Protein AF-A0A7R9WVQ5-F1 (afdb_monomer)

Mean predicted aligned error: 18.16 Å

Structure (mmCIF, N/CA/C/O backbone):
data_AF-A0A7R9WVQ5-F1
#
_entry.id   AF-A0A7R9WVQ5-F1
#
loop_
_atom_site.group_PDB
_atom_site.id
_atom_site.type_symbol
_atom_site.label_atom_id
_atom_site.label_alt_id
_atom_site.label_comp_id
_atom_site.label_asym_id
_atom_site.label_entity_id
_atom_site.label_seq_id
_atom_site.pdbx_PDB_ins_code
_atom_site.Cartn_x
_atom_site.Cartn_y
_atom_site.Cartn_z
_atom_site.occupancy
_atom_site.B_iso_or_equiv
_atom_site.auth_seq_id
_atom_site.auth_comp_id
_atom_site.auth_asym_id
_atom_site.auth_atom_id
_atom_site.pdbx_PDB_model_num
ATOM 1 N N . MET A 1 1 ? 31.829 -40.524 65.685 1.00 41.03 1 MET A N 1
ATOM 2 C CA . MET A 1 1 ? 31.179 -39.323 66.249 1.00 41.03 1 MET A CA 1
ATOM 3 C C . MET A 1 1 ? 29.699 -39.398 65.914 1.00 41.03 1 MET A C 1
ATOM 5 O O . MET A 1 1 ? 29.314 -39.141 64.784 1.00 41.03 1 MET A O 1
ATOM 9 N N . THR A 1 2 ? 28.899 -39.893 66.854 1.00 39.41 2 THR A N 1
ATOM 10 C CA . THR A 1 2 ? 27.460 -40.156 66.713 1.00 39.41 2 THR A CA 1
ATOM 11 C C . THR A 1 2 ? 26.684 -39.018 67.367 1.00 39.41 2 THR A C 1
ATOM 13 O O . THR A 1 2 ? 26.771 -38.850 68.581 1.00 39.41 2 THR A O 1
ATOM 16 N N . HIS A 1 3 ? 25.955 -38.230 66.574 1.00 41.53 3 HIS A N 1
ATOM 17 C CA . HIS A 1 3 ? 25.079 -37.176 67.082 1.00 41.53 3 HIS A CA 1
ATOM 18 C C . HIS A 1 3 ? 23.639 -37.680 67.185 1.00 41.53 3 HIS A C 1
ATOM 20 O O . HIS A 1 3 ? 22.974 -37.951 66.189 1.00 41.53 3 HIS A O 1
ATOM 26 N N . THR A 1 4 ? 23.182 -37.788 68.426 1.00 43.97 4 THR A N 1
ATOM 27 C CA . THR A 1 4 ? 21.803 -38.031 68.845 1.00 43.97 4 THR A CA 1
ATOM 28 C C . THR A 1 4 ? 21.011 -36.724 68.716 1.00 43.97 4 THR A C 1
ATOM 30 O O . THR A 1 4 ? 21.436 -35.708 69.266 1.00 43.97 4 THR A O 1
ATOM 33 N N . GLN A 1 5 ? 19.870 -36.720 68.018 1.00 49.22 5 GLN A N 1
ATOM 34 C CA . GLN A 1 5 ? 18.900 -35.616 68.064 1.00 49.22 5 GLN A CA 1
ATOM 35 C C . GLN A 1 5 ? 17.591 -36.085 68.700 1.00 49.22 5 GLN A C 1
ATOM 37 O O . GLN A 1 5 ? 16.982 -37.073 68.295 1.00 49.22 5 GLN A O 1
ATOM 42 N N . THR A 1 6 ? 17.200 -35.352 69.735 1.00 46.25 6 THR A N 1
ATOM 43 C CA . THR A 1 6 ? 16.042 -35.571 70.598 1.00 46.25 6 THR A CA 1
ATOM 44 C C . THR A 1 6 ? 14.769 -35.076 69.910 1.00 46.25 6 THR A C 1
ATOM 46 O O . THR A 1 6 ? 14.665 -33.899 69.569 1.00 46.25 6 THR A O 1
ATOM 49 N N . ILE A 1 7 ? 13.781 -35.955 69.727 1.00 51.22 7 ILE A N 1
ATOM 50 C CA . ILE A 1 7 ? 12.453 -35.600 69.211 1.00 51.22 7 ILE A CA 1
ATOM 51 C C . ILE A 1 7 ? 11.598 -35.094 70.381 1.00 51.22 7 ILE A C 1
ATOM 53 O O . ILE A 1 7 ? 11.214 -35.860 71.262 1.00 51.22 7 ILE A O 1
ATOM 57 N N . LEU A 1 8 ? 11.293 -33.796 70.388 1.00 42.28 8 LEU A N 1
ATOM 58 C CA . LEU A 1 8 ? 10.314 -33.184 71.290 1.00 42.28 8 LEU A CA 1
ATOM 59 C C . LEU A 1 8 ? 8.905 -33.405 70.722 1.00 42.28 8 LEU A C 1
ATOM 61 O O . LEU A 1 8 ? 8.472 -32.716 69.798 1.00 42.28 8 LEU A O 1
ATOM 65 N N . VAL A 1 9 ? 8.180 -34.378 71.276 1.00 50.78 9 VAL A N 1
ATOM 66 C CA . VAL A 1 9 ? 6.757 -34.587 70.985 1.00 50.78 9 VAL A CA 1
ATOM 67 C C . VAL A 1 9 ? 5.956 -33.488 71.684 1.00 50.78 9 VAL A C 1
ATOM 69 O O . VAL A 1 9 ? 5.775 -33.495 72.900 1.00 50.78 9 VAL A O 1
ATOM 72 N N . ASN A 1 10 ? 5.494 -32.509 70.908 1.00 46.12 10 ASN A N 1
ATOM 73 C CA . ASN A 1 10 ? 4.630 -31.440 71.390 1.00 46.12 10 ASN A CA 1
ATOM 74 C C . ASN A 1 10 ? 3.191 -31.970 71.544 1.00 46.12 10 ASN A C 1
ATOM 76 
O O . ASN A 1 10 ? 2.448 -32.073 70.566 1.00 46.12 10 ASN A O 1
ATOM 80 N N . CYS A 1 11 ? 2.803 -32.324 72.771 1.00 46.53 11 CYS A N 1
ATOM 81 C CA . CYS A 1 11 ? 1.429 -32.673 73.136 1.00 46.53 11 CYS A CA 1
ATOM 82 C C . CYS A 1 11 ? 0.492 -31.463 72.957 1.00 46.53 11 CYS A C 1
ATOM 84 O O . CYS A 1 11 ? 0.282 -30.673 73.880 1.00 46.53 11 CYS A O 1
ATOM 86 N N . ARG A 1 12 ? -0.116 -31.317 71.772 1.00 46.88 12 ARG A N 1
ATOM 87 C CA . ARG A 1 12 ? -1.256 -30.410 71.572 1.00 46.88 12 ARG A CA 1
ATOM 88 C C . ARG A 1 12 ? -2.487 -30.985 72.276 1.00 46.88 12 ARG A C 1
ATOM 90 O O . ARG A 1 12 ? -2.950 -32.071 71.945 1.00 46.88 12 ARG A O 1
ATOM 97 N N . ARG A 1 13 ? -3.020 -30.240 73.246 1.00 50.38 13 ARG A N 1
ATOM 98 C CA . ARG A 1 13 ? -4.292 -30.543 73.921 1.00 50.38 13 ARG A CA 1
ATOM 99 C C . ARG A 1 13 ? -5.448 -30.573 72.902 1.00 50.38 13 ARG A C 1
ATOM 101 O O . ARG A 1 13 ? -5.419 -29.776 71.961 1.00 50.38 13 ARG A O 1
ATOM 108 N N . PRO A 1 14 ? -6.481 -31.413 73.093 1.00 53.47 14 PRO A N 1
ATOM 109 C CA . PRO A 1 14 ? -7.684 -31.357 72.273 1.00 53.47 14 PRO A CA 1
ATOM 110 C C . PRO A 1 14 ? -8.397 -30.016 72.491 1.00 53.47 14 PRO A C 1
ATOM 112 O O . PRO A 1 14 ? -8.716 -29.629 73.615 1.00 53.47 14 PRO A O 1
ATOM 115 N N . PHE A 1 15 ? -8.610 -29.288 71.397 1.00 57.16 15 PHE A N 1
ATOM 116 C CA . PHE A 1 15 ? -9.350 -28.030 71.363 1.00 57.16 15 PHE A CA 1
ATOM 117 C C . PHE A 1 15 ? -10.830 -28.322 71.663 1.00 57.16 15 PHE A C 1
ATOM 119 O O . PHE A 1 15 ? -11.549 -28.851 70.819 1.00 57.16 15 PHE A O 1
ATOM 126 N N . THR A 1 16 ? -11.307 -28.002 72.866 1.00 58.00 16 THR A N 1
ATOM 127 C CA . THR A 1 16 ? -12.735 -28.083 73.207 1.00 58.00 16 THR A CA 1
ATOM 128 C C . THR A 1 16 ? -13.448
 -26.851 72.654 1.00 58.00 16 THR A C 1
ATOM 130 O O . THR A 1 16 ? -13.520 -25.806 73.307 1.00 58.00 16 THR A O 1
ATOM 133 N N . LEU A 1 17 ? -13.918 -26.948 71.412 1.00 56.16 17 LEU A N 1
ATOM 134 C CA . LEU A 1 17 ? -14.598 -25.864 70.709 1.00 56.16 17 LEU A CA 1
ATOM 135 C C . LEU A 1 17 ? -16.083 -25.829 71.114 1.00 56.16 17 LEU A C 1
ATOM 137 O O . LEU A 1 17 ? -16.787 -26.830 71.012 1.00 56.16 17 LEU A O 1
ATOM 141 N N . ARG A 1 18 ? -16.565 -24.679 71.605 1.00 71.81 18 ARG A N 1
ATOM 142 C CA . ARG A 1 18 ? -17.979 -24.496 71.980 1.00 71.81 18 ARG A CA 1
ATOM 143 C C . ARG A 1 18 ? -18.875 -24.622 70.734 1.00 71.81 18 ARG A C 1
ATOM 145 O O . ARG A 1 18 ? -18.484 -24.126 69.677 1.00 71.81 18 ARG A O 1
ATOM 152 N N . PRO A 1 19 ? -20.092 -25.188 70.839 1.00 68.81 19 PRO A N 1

----------------

▸ Exercise details:
Reproduce exactly, and only, the part of the listing above that begins at the line with "ATOM 11 C C" and goes on through the line with "ATOM 20 O O".

▸ Exercise output:
ATOM 11 C C . THR A 1 2 ? 26.684 -39.018 67.367 1.00 39.41 2 THR A C 1
ATOM 13 O O . THR A 1 2 ? 26.771 -38.850 68.581 1.00 39.41 2 THR A O 1
ATOM 16 N N . HIS A 1 3 ? 25.955 -38.230 66.574 1.00 41.53 3 HIS A N 1
ATOM 17 C CA . HIS A 1 3 ? 25.079 -37.176 67.082 1.00 41.53 3 HIS A CA 1
ATOM 18 C C . HIS A 1 3 ? 23.639 -37.680 67.185 1.00 41.53 3 HIS A C 1
ATOM 20 O O . HIS A 1 3 ? 22.974 -37.951 66.189 1.00 41.53 3 HIS A O 1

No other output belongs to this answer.